◆ WHAT YOU ARE ASKED TO DO: Retype word for word the lines of the data below, from the first to the one bearing "ATOM 16 C CA", with that one included.

Stored entries
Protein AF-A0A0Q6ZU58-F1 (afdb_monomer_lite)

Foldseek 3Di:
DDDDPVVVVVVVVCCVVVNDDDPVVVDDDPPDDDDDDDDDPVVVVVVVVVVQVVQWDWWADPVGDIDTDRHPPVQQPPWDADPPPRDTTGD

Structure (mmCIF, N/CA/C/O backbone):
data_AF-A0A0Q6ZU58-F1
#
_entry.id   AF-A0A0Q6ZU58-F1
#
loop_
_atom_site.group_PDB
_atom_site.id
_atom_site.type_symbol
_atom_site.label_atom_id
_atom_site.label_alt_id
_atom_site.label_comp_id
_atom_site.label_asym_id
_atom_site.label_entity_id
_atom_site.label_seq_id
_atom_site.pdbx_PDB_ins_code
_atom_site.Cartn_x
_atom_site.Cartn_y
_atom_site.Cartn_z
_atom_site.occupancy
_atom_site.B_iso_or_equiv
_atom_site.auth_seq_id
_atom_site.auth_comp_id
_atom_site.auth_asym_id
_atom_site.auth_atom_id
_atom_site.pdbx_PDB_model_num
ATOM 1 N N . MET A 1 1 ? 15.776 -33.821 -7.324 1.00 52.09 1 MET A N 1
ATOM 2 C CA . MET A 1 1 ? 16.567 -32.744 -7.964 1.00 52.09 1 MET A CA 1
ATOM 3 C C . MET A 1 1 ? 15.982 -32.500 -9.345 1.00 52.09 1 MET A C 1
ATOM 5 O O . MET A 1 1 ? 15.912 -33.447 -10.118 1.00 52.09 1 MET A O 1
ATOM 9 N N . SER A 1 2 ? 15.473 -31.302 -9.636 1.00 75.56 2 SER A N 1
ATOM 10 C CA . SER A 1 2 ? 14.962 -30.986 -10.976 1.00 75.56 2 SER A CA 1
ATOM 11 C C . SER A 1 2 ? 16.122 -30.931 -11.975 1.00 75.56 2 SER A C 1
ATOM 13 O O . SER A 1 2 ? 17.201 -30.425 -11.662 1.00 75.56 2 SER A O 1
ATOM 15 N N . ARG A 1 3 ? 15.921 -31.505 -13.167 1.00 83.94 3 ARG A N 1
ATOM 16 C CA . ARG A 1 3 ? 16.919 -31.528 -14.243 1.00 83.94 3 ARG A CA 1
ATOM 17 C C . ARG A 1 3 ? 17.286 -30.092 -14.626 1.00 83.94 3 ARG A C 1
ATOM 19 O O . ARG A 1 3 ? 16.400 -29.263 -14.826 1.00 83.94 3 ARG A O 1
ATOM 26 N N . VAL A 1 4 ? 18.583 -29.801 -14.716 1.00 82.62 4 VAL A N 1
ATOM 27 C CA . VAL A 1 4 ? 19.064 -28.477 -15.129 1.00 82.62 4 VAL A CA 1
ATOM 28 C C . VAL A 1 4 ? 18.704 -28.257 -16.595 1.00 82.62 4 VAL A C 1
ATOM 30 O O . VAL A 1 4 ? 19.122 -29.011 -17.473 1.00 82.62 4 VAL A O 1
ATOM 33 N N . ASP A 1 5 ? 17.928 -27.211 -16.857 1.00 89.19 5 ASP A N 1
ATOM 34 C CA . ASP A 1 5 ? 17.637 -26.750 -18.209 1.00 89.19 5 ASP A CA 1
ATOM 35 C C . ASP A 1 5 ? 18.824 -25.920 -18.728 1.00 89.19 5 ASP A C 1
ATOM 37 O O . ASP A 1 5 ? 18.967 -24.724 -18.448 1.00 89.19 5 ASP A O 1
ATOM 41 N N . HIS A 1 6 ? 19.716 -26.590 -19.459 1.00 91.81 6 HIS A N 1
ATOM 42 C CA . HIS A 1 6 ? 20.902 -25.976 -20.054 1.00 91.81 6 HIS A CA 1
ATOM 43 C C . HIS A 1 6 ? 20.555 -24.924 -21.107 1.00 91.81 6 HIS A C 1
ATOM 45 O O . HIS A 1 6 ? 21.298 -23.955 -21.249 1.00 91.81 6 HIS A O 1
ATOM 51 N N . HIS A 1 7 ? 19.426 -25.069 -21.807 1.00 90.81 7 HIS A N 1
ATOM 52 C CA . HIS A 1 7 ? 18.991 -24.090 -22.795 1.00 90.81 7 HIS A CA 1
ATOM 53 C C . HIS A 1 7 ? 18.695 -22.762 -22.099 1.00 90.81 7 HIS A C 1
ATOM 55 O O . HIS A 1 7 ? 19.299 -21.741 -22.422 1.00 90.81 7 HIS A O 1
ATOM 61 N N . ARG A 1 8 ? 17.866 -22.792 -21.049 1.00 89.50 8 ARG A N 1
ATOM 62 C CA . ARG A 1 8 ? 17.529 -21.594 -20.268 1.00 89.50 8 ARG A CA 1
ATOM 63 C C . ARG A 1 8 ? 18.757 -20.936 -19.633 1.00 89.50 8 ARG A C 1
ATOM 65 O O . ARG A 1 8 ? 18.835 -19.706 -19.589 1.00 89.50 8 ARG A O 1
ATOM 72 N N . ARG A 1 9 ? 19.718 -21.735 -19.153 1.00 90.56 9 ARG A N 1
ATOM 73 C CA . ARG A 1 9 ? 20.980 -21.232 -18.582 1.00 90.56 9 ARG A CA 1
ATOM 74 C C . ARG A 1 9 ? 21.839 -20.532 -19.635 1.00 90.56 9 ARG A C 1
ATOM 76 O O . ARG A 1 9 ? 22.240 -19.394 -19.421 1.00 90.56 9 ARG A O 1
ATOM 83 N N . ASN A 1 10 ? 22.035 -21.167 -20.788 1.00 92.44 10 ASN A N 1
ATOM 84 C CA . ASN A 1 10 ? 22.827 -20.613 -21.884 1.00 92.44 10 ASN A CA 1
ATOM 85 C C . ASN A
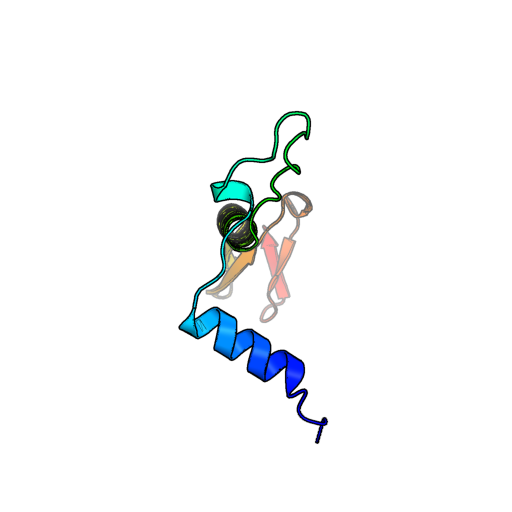 1 10 ? 22.193 -19.339 -22.461 1.00 92.44 10 ASN A C 1
ATOM 87 O O . ASN A 1 10 ? 22.906 -18.381 -22.749 1.00 92.44 10 ASN A O 1
ATOM 91 N N . THR A 1 11 ? 20.860 -19.289 -22.589 1.00 89.19 11 THR A N 1
ATOM 92 C CA . THR A 1 11 ? 20.150 -18.071 -23.013 1.00 89.19 11 THR A CA 1
ATOM 93 C C . THR A 1 11 ? 20.374 -16.930 -22.023 1.00 89.19 11 THR A C 1
ATOM 95 O O . THR A 1 11 ? 20.679 -15.816 -22.439 1.00 89.19 11 THR A O 1
ATOM 98 N N . ARG A 1 12 ? 20.274 -17.198 -20.714 1.00 88.81 12 ARG A N 1
ATOM 99 C CA . ARG A 1 12 ? 20.528 -16.192 -19.673 1.00 88.81 12 ARG A CA 1
ATOM 100 C C . ARG A 1 12 ? 21.963 -15.665 -19.730 1.00 88.81 12 ARG A C 1
ATOM 102 O O . ARG A 1 12 ? 22.151 -14.455 -19.667 1.00 88.81 12 ARG A O 1
ATOM 109 N N . ASP A 1 13 ? 22.948 -16.550 -19.865 1.00 92.00 13 ASP A N 1
ATOM 110 C CA . ASP A 1 13 ? 24.360 -16.159 -19.941 1.00 92.00 13 ASP A CA 1
ATOM 111 C C . ASP A 1 13 ? 24.651 -15.339 -21.200 1.00 92.00 13 ASP A C 1
ATOM 113 O O . ASP A 1 13 ? 25.391 -14.357 -21.141 1.00 92.00 13 ASP A O 1
ATOM 117 N N . ARG A 1 14 ? 24.030 -15.694 -22.333 1.00 89.75 14 ARG A N 1
ATOM 118 C CA . ARG A 1 14 ? 24.127 -14.914 -23.570 1.00 89.75 14 ARG A CA 1
ATOM 119 C C . ARG A 1 14 ? 23.585 -13.498 -23.374 1.00 89.75 14 ARG A C 1
ATOM 121 O O . ARG A 1 14 ? 24.313 -12.550 -23.647 1.00 89.75 14 ARG A O 1
ATOM 128 N N . VAL A 1 15 ? 22.366 -13.360 -22.846 1.00 90.75 15 VAL A N 1
ATOM 129 C CA . VAL A 1 15 ? 21.738 -12.051 -22.581 1.00 90.75 15 VAL A CA 1
ATOM 130 C C . VAL A 1 15 ? 22.561 -11.225 -21.588 1.00 90.75 15 VAL A C 1
ATOM 132 O O . VAL A 1 15 ? 22.708 -10.023 -21.763 1.00 90.75 15 VAL A O 1
ATOM 135 N N . ALA A 1 16 ? 23.149 -11.851 -20.565 1.00 87.19 16 ALA A N 1
ATOM 136 C CA . ALA A 1 16 ? 23.985 -11.145 -19.595 1.00 87.19 16 ALA A CA 1
ATOM 137 C C . ALA A 1 16 ? 25.301 -10.616 -20.194 1.00 87.19 16 ALA A C 1
ATOM 139 O O . ALA A 1 16 ? 25.774 -9.563 -19.778 1.00 87.19 16 ALA A O 1
ATOM 140 N N . ARG A 1 17 ? 25.906 -11.343 -21.145 1.00 89.50 17 ARG A N 1
ATOM 141 C CA . ARG A 1 17 ? 27.183 -10.960 -21.775 1.00 89.50 17 ARG A CA 1
ATOM 142 C C . ARG A 1 17 ? 27.018 -9.991 -22.938 1.00 89.50 17 ARG A C 1
ATOM 144 O O . ARG A 1 17 ? 27.834 -9.095 -23.095 1.00 89.50 17 ARG A O 1
ATOM 151 N N . GLN A 1 18 ? 26.023 -10.234
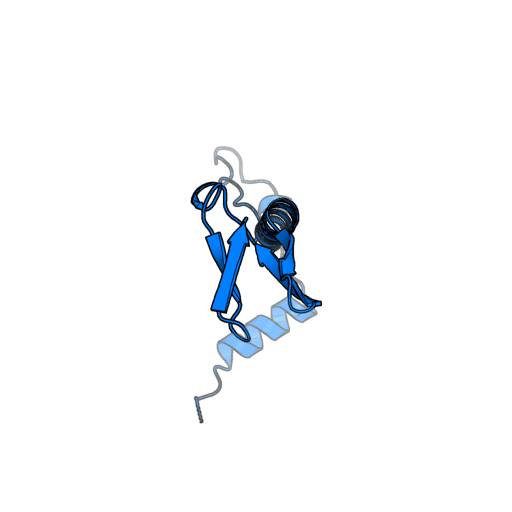 -23.783 1.00 89.38 18 GLN A N 1
ATOM 152 C CA . GLN A 1 18 ? 25.833 -9.520 -25.048 1.00 89.38 18 GLN A CA 1
ATOM 153 C C . GLN A 1 18 ? 24.749 -8.444 -24.949 1.00 89.38 18 GLN A C 1
ATOM 155 O O . GLN A 1 18 ? 24.599 -7.650 -25.869 1.00 89.38 18 GLN A O 1
ATOM 160 N N . GLY A 1 19 ? 24.008 -8.405 -23.839 1.00 82.81 19 GLY A N 1
ATOM 161 C CA . GLY A 1 19 ? 22.808 -7.593 -23.721 1.00 82.81 19 GLY A CA 1
ATOM 162 C C . GLY A 1 19 ? 21.632 -8.203 -24.482 1.00 82.81 19 GLY A C 1
ATOM 163 O O . GLY A 1 19 ? 21.669 -9.340 -24.961 1.00 82.81 19 GLY A O 1
ATOM 164 N N . SER A 1 20 ? 20.552 -7.437 -24.563 1.00 82.88 20 SER A N 1
ATOM 165 C CA . SER A 1 20 ? 19.405 -7.737 -25.411 1.00 82.88 20 SER A CA 1
ATOM 166 C C . SER A 1 20 ? 18.964 -6.456 -26.090 1.00 82.88 20 SER A C 1
ATOM 168 O O . SER A 1 20 ? 18.711 -5.467 -25.403 1.00 82.88 20 SER A O 1
ATOM 170 N N . ASP A 1 21 ? 18.819 -6.513 -27.404 1.00 76.62 21 ASP A N 1
ATOM 171 C CA . ASP A 1 21 ? 18.271 -5.423 -28.192 1.00 76.62 21 ASP A CA 1
ATOM 172 C C . ASP A 1 21 ? 16.763 -5.325 -27.959 1.00 76.62 21 ASP A C 1
ATOM 174 O O . ASP A 1 21 ? 16.015 -6.297 -28.116 1.00 76.62 21 ASP A O 1
ATOM 178 N N . ASN A 1 22 ? 16.305 -4.149 -27.542 1.00 71.94 22 ASN A N 1
ATOM 179 C CA . ASN A 1 22 ? 14.887 -3.889 -27.386 1.00 71.94 22 ASN A CA 1
ATOM 180 C C . ASN A 1 22 ? 14.321 -3.470 -28.740 1.00 71.94 22 ASN A C 1
ATOM 182 O O . ASN A 1 22 ? 14.703 -2.445 -29.287 1.00 71.94 22 ASN A O 1
ATOM 186 N N . ILE A 1 23 ? 13.363 -4.230 -29.269 1.00 68.88 23 ILE A N 1
ATOM 187 C CA . ILE A 1 23 ? 12.728 -3.925 -30.560 1.00 68.88 23 ILE A CA 1
ATOM 188 C C . ILE A 1 23 ? 12.033 -2.553 -30.590 1.00 68.88 23 ILE A C 1
ATOM 190 O O . ILE A 1 23 ? 11.789 -2.009 -31.662 1.00 68.88 23 ILE A O 1
ATOM 194 N N . LEU A 1 24 ? 11.733 -1.977 -29.422 1.00 63.66 24 LEU A N 1
ATOM 195 C CA . LEU A 1 24 ? 11.224 -0.610 -29.310 1.00 63.66 24 LEU A CA 1
ATOM 196 C C . LEU A 1 24 ? 12.281 0.450 -29.665 1.00 63.66 24 LEU A C 1
ATOM 198 O O . LEU A 1 24 ? 11.899 1.533 -30.100 1.00 63.66 24 LEU A O 1
ATOM 202 N N . ASP A 1 25 ? 13.572 0.141 -29.523 1.00 68.38 25 ASP A N 1
ATOM 203 C CA . ASP A 1 25 ? 14.679 1.075 -29.770 1.00 68.38 25 ASP A CA 1
ATOM 204 C C . ASP A 1 25 ? 15.015 1.188 -31.268 1.00 68.38 25 ASP A C 1
ATOM 206 O O . ASP A 1 25 ? 15.576 2.188 -31.707 1.00 68.38 25 ASP A O 1
ATOM 210 N N . PHE A 1 26 ? 14.634 0.189 -32.072 1.00 67.44 26 PHE A N 1
ATOM 211 C CA . PHE A 1 26 ? 14.954 0.123 -33.505 1.00 67.44 26 PHE A CA 1
ATOM 212 C C . PHE A 1 26 ? 13.879 0.733 -34.412 1.00 67.44 26 PHE A C 1
ATOM 214 O O . PHE A 1 26 ? 14.080 0.817 -35.622 1.00 67.44 26 PHE A O 1
ATOM 221 N N . GLY A 1 27 ? 12.755 1.183 -33.841 1.00 60.25 27 GLY A N 1
ATOM 222 C CA . GLY A 1 27 ? 11.578 1.582 -34.608 1.00 60.25 27 GLY A CA 1
ATOM 223 C C . GLY A 1 27 ? 10.947 0.385 -35.328 1.00 60.25 27 GLY A C 1
ATOM 224 O O . GLY A 1 27 ? 11.615 -0.538 -35.788 1.00 60.25 27 GLY A O 1
ATOM 225 N N . LEU A 1 28 ? 9.620 0.351 -35.415 1.00 65.44 28 LEU A N 1
ATOM 226 C CA . LEU A 1 28 ? 8.972 -0.685 -36.219 1.00 65.44 28 LEU A CA 1
ATOM 227 C C . LEU A 1 28 ? 9.140 -0.361 -37.707 1.00 65.44 28 LEU A C 1
ATOM 229 O O . LEU A 1 28 ? 9.039 0.814 -38.074 1.00 65.44 28 LEU A O 1
ATOM 233 N N . PRO A 1 29 ? 9.347 -1.368 -38.576 1.00 66.50 29 PRO A N 1
ATOM 234 C CA . PRO A 1 29 ? 9.261 -1.152 -40.014 1.00 66.50 29 PRO A CA 1
ATOM 235 C C . PRO A 1 29 ? 7.901 -0.517 -40.345 1.00 66.50 29 PRO A C 1
ATOM 237 O O . PRO A 1 29 ? 6.873 -0.878 -39.762 1.00 66.50 29 PRO A O 1
ATOM 240 N N . GLY A 1 30 ? 7.918 0.485 -41.230 1.00 67.50 30 GLY A N 1
ATOM 241 C CA . GLY A 1 30 ? 6.763 1.339 -41.512 1.00 67.50 30 GLY A CA 1
ATOM 242 C C . GLY A 1 30 ? 5.488 0.544 -41.819 1.00 67.50 30 GLY A C 1
ATOM 243 O O . GLY A 1 30 ? 5.525 -0.445 -42.545 1.00 67.50 30 GLY A O 1
ATOM 244 N N . GLY A 1 31 ? 4.359 0.985 -41.256 1.00 68.06 31 GLY A N 1
ATOM 245 C CA . GLY A 1 31 ? 3.041 0.359 -41.440 1.00 68.06 31 GLY A CA 1
ATOM 246 C C . GLY A 1 31 ? 2.563 -0.520 -40.279 1.00 68.06 31 GLY A C 1
ATOM 247 O O . GLY A 1 31 ? 1.407 -0.935 -40.282 1.00 68.06 31 GLY A O 1
ATOM 248 N N . LEU A 1 32 ? 3.396 -0.766 -39.261 1.00 71.50 32 LEU A N 1
ATOM 249 C CA . LEU A 1 32 ? 2.998 -1.495 -38.053 1.00 71.50 32 LEU A CA 1
ATOM 250 C C . LEU A 1 32 ? 2.773 -0.548 -36.873 1.00 71.50 32 LEU A C 1
ATOM 252 O O . LEU A 1 32 ? 3.629 0.266 -36.527 1.00 71.50 32 LEU A O 1
ATOM 256 N N . THR A 1 33 ? 1.618 -0.675 -36.219 1.00 70.94 33 THR A N 1
ATOM 257 C CA . THR A 1 33 ? 1.337 0.047 -34.977 1.00 70.94 33 THR A CA 1
ATOM 258 C C . THR A 1 33 ? 2.162 -0.563 -33.842 1.00 70.94 33 THR A C 1
ATOM 260 O O . THR A 1 33 ? 2.111 -1.784 -33.654 1.00 70.94 33 THR A O 1
ATOM 263 N N . PRO A 1 34 ? 2.903 0.238 -33.055 1.00 69.56 34 PRO A N 1
ATOM 264 C CA . PRO A 1 34 ? 3.630 -0.294 -31.919 1.00 69.56 34 PRO A CA 1
ATOM 265 C C . PRO A 1 34 ? 2.718 -0.995 -30.916 1.00 69.56 34 PRO A C 1
ATOM 267 O O . PRO A 1 34 ? 1.636 -0.483 -30.610 1.00 69.56 34 PRO A O 1
ATOM 270 N N . PRO A 1 35 ? 3.140 -2.158 -30.378 1.00 76.62 35 PRO A N 1
ATOM 271 C CA . PRO A 1 35 ? 2.418 -2.805 -29.299 1.00 76.62 35 PRO A CA 1
ATOM 272 C C . PRO A 1 35 ? 2.237 -1.829 -28.140 1.00 76.62 35 PRO A C 1
ATOM 274 O O . PRO A 1 35 ? 3.179 -1.144 -27.735 1.00 76.62 35 PRO A O 1
ATOM 277 N N . ARG A 1 36 ? 1.029 -1.787 -27.574 1.00 79.75 36 ARG A N 1
ATOM 278 C CA . ARG A 1 36 ? 0.745 -0.961 -26.399 1.00 79.75 36 ARG A CA 1
ATOM 279 C C . ARG A 1 36 ? 1.692 -1.363 -25.269 1.00 79.75 36 ARG A C 1
ATOM 281 O O . ARG A 1 36 ? 1.619 -2.489 -24.771 1.00 79.75 36 ARG A O 1
ATOM 288 N N . GLN A 1 37 ? 2.572 -0.445 -24.871 1.00 78.88 37 GLN A N 1
ATOM 289 C CA . GLN A 1 37 ? 3.498 -0.691 -23.773 1.00 78.88 37 GLN A CA 1
ATOM 290 C C . GLN A 1 37 ? 2.706 -0.956 -22.494 1.00 78.88 37 GLN A C 1
ATOM 292 O O . GLN A 1 37 ? 1.843 -0.174 -22.090 1.00 78.88 37 GLN A O 1
ATOM 297 N N . ARG A 1 38 ? 2.974 -2.106 -21.876 1.00 82.50 38 ARG A N 1
ATOM 298 C CA . ARG A 1 38 ? 2.402 -2.447 -20.576 1.00 82.50 38 ARG A CA 1
ATOM 299 C C . ARG A 1 38 ? 3.216 -1.762 -19.489 1.00 82.50 38 ARG A C 1
ATOM 301 O O . ARG A 1 38 ? 4.439 -1.694 -19.577 1.00 82.50 38 ARG A O 1
ATOM 308 N N . VAL A 1 39 ? 2.523 -1.312 -18.449 1.00 87.38 39 VAL A N 1
ATOM 309 C CA . VAL A 1 39 ? 3.146 -0.774 -17.238 1.00 87.38 39 VAL A CA 1
ATOM 310 C C . VAL A 1 39 ? 4.143 -1.803 -16.701 1.00 87.38 39 VAL A C 1
ATOM 312 O O . VAL A 1 39 ? 3.835 -2.996 -16.604 1.00 87.38 39 VAL A O 1
ATOM 315 N N . THR A 1 40 ? 5.362 -1.357 -16.402 1.00 90.19 40 THR A N 1
ATOM 316 C CA . THR A 1 40 ? 6.407 -2.259 -15.917 1.00 90.19 40 THR A CA 1
ATOM 317 C C . THR A 1 40 ? 6.028 -2.835 -14.553 1.00 90.19 40 THR A C 1
ATOM 319 O O . THR A 1 40 ? 5.315 -2.224 -13.758 1.00 90.19 40 THR A O 1
ATOM 322 N N . LYS A 1 41 ? 6.563 -4.012 -14.221 1.00 90.94 41 LYS A N 1
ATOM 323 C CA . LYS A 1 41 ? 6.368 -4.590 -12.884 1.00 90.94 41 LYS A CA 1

◆ ANSWER SECTION:
Protein AF-A0A0Q6ZU58-F1 (afdb_monomer_lite)

Foldseek 3Di:
DDDDPVVVVVVVVCCVVVNDDDPVVVDDDPPDDDDDDDDDPVVVVVVVVVVQVVQWDWWADPVGDIDTDRHPPVQQPPWDADPPPRDTTGD

Structure (mmCIF, N/CA/C/O backbone):
data_AF-A0A0Q6ZU58-F1
#
_entry.id   AF-A0A0Q6ZU58-F1
#
loop_
_atom_site.group_PDB
_atom_site.id
_atom_site.type_symbol
_atom_site.label_atom_id
_atom_site.label_alt_id
_atom_site.label_comp_id
_atom_site.label_asym_id
_atom_site.label_entity_id
_atom_site.label_seq_id
_atom_site.pdbx_PDB_ins_code
_atom_site.Cartn_x
_atom_site.Cartn_y
_atom_site.Cartn_z
_atom_site.occupancy
_atom_site.B_iso_or_equiv
_atom_site.auth_seq_id
_atom_site.auth_comp_id
_atom_site.auth_asym_id
_atom_site.auth_atom_id
_atom_site.pdbx_PDB_model_num
ATOM 1 N N . MET A 1 1 ? 15.776 -33.821 -7.324 1.00 52.09 1 MET A N 1
ATOM 2 C CA . MET A 1 1 ? 16.567 -32.744 -7.964 1.00 52.09 1 MET A CA 1
ATOM 3 C C . MET A 1 1 ? 15.982 -32.500 -9.345 1.00 52.09 1 MET A C 1
ATOM 5 O O . MET A 1 1 ? 15.912 -33.447 -10.118 1.00 52.09 1 MET A O 1
ATOM 9 N N . SER A 1 2 ? 15.473 -31.302 -9.636 1.00 75.56 2 SER A N 1
ATOM 10 C CA . SER A 1 2 ? 14.962 -30.986 -10.976 1.00 75.56 2 SER A CA 1
ATOM 11 C C . SER A 1 2 ? 16.122 -30.931 -11.975 1.00 75.56 2 SER A C 1
ATOM 13 O O . SER A 1 2 ? 17.201 -30.425 -11.662 1.00 75.56 2 SER A O 1
ATOM 15 N N . ARG A 1 3 ? 15.921 -31.505 -13.167 1.00 83.94 3 ARG A N 1
ATOM 16 C CA . ARG A 1 3 ? 16.919 -31.528 -14.243 1.00 83.94 3 ARG A CA 1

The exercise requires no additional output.